+++ Supplied information
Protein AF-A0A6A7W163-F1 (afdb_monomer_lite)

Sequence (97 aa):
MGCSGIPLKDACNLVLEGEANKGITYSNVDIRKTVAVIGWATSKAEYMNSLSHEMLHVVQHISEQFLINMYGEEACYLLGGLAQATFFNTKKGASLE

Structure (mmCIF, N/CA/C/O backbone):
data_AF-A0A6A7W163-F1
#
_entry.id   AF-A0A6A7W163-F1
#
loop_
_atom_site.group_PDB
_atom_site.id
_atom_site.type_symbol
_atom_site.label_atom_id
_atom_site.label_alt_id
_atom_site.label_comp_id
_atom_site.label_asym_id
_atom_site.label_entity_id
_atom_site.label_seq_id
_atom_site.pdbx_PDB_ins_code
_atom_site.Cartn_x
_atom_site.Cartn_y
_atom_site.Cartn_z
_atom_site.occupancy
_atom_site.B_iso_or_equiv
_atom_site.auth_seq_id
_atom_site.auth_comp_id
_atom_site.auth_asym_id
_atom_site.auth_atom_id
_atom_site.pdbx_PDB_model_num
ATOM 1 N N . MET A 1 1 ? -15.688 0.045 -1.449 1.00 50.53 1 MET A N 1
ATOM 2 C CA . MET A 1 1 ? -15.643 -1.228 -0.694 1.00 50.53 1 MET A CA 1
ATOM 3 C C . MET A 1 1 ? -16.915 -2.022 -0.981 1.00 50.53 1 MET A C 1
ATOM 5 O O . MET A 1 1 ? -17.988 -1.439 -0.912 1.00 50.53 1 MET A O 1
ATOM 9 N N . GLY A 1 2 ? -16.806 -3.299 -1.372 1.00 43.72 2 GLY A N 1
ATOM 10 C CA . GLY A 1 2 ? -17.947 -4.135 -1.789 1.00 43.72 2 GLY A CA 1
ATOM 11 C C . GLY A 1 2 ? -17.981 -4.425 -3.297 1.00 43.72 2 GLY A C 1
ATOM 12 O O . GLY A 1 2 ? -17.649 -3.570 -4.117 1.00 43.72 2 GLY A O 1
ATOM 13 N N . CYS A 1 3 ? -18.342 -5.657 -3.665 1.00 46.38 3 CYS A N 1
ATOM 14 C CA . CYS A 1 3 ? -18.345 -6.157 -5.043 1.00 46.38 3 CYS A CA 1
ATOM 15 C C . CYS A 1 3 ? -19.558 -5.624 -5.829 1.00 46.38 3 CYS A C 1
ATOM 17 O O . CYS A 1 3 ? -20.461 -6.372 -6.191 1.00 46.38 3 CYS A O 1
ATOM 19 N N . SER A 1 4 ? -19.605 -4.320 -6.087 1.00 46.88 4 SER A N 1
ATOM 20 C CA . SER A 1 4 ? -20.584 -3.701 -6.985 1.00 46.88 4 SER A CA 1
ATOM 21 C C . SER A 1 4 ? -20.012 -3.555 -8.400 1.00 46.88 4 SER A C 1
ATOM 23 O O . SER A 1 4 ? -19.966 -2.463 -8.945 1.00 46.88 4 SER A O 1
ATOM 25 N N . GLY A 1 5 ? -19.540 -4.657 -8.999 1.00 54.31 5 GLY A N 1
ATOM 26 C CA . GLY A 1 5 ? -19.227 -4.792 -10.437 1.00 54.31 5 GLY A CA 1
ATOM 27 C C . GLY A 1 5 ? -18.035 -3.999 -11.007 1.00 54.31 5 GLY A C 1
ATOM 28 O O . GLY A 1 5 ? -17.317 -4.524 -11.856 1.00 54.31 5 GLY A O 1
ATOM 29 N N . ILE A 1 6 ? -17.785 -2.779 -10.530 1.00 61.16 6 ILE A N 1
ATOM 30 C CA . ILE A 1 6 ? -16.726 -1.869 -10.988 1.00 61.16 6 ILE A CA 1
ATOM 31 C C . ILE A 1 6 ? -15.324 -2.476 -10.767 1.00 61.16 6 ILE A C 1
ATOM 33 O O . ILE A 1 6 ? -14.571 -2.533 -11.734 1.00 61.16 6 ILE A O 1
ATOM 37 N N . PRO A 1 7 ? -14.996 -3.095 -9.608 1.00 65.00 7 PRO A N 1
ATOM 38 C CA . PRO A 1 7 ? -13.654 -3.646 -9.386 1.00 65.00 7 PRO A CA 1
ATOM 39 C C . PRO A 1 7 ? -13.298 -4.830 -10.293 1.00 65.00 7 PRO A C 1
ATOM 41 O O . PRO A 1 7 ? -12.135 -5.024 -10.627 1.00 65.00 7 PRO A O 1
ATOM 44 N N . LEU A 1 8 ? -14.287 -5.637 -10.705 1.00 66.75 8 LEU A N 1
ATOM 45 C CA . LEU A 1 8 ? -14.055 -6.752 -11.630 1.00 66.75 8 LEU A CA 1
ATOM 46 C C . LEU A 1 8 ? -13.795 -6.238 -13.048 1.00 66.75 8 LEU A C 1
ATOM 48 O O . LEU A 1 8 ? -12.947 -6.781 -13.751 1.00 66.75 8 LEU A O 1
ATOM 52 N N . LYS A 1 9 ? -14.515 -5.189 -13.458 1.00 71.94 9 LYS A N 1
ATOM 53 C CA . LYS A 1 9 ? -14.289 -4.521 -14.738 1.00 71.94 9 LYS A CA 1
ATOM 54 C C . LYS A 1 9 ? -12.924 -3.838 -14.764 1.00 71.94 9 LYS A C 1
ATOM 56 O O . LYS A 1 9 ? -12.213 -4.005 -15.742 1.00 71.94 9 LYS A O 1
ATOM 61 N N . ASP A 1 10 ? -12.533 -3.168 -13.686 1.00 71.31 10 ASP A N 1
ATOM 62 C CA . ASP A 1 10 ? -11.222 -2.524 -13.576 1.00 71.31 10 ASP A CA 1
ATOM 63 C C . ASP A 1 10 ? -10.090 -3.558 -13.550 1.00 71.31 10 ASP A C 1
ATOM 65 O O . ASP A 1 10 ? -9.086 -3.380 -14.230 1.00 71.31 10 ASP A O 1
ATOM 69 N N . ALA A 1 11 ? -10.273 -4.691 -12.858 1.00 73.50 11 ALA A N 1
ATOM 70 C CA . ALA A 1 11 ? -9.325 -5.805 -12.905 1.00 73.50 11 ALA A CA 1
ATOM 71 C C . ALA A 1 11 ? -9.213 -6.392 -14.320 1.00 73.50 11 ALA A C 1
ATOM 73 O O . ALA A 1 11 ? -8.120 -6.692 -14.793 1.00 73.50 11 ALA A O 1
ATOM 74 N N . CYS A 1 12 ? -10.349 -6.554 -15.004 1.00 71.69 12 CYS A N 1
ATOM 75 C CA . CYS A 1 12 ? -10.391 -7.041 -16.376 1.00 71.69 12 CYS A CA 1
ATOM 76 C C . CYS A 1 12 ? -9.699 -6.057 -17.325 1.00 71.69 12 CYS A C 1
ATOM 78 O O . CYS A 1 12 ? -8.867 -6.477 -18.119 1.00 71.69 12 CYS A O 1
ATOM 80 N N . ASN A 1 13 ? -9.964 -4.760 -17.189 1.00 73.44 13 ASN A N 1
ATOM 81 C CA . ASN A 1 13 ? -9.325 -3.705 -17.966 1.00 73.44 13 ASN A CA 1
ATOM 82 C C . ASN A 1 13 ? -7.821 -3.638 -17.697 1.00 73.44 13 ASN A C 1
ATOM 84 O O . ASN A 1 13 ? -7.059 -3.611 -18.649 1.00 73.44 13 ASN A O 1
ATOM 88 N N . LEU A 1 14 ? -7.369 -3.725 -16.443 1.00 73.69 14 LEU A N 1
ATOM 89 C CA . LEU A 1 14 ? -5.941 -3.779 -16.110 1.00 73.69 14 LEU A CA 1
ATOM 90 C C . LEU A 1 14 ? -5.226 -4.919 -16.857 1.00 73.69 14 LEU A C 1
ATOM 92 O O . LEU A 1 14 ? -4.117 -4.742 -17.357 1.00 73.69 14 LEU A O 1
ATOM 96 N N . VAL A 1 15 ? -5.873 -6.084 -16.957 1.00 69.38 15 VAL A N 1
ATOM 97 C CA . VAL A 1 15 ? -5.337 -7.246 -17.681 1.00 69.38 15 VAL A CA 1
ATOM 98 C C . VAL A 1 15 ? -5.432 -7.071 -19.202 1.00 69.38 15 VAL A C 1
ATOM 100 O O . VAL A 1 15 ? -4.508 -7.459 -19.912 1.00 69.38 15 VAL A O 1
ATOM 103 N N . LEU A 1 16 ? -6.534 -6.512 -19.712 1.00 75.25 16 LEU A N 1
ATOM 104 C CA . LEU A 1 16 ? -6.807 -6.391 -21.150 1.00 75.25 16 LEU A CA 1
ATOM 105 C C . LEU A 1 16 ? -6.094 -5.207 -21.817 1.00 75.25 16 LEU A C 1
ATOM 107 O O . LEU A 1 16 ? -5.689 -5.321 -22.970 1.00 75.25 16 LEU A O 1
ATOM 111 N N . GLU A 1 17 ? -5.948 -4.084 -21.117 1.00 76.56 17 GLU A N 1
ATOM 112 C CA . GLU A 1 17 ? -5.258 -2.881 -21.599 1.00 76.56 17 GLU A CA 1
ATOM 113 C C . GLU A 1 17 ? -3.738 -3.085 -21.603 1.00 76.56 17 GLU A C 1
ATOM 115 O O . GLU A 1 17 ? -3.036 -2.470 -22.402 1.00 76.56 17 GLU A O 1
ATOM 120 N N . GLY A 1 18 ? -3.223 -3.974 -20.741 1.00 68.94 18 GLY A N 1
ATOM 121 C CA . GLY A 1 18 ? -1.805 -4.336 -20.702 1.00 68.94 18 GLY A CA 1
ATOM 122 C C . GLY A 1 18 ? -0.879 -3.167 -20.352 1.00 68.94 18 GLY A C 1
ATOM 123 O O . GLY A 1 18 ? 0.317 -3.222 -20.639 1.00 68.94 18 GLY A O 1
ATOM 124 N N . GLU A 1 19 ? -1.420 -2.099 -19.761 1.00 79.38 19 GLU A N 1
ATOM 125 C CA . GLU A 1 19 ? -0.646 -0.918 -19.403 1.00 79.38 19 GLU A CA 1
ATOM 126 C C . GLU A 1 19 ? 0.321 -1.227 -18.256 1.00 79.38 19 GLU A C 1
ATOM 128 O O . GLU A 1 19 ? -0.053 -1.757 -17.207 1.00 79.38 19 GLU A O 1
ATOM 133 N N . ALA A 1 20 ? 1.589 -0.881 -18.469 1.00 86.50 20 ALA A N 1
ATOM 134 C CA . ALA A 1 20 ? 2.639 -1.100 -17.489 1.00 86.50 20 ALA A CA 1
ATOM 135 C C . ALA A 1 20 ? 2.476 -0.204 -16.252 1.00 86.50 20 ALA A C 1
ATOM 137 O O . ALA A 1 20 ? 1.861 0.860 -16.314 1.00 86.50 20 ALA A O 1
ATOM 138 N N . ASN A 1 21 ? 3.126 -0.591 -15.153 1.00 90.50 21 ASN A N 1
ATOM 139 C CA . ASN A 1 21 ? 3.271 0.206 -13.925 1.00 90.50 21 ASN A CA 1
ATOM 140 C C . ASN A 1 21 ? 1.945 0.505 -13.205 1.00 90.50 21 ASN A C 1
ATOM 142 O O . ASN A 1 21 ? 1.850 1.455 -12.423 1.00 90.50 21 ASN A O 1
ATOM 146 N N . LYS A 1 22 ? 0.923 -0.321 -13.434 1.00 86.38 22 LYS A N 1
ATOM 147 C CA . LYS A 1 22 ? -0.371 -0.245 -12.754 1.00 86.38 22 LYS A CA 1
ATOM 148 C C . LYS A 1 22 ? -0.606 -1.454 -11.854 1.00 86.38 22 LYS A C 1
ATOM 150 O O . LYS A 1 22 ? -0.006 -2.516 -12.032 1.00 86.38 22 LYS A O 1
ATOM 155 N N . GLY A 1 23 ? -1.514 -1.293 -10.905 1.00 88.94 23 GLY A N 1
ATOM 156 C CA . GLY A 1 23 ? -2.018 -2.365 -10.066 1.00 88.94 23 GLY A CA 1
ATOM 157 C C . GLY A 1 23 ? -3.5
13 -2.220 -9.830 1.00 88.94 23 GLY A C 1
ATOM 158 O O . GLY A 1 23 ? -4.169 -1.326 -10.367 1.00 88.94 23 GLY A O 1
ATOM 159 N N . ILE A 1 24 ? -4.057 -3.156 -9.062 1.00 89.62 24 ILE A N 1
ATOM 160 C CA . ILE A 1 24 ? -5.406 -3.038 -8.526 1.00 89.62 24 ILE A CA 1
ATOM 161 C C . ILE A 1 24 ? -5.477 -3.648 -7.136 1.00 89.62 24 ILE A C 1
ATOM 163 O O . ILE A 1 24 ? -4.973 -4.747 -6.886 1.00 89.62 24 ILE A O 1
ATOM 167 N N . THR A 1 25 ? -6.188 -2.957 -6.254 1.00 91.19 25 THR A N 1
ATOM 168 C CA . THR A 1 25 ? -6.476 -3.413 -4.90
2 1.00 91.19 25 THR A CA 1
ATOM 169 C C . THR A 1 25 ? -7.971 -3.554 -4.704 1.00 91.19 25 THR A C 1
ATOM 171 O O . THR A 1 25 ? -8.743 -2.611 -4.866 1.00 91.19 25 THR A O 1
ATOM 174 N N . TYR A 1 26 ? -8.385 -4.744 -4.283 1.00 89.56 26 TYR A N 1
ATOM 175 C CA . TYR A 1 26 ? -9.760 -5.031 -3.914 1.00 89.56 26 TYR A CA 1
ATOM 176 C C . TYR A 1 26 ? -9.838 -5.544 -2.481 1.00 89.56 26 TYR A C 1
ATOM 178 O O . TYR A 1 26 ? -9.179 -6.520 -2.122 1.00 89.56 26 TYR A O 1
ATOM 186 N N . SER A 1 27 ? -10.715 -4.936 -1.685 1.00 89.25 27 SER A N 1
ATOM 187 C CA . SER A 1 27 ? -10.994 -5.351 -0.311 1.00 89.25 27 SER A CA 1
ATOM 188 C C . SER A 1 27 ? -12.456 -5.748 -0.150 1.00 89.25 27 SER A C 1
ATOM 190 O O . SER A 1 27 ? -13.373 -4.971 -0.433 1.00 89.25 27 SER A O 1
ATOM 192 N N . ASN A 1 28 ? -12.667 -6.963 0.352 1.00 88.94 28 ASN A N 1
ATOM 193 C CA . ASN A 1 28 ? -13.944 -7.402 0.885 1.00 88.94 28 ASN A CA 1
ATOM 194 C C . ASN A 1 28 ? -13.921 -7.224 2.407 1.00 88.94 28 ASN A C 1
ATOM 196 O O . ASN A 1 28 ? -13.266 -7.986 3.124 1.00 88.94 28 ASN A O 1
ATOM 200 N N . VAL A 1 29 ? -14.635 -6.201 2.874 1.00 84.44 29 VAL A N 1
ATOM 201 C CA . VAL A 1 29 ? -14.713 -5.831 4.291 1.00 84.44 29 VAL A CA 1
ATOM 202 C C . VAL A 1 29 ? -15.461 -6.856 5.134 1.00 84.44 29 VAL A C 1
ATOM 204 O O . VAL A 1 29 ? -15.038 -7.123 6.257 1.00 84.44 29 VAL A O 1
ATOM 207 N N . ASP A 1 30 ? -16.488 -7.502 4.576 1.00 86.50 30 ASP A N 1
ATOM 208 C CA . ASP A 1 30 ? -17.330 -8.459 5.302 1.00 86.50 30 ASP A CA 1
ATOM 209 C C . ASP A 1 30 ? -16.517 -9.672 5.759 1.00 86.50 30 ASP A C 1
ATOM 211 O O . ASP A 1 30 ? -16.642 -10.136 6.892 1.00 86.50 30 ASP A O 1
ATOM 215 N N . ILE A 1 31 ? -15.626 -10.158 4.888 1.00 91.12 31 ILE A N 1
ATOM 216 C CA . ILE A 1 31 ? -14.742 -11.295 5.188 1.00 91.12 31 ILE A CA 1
++++++
▶ **Problem details**
Output should match, line for line, the stretch of the material above from the line holding "ATOM 38 C CA" through the line holding "ATOM 48 O O".

▶ **Answer box**
ATOM 38 C CA . PRO A 1 7 ? -13.654 -3.646 -9.386 1.00 65.00 7 PRO A CA 1
ATOM 39 C C . PRO A 1 7 ? -13.298 -4.830 -10.293 1.00 65.00 7 PRO A C 1
ATOM 41 O O . PRO A 1 7 ? -12.135 -5.024 -10.627 1.00 65.00 7 PRO A O 1
ATOM 44 N N . LEU A 1 8 ? -14.287 -5.637 -10.705 1.00 66.75 8 LEU A N 1
ATOM 45 C CA . LEU A 1 8 ? -14.055 -6.752 -11.630 1.00 66.75 8 LEU A CA 1
ATOM 46 C C . LEU A 1 8 ? -13.795 -6.238 -13.048 1.00 66.75 8 LEU A C 1
ATOM 48 O O . LEU A 1 8 ? -12.947 -6.781 -13.751 1.00 66.75 8 LEU A O 1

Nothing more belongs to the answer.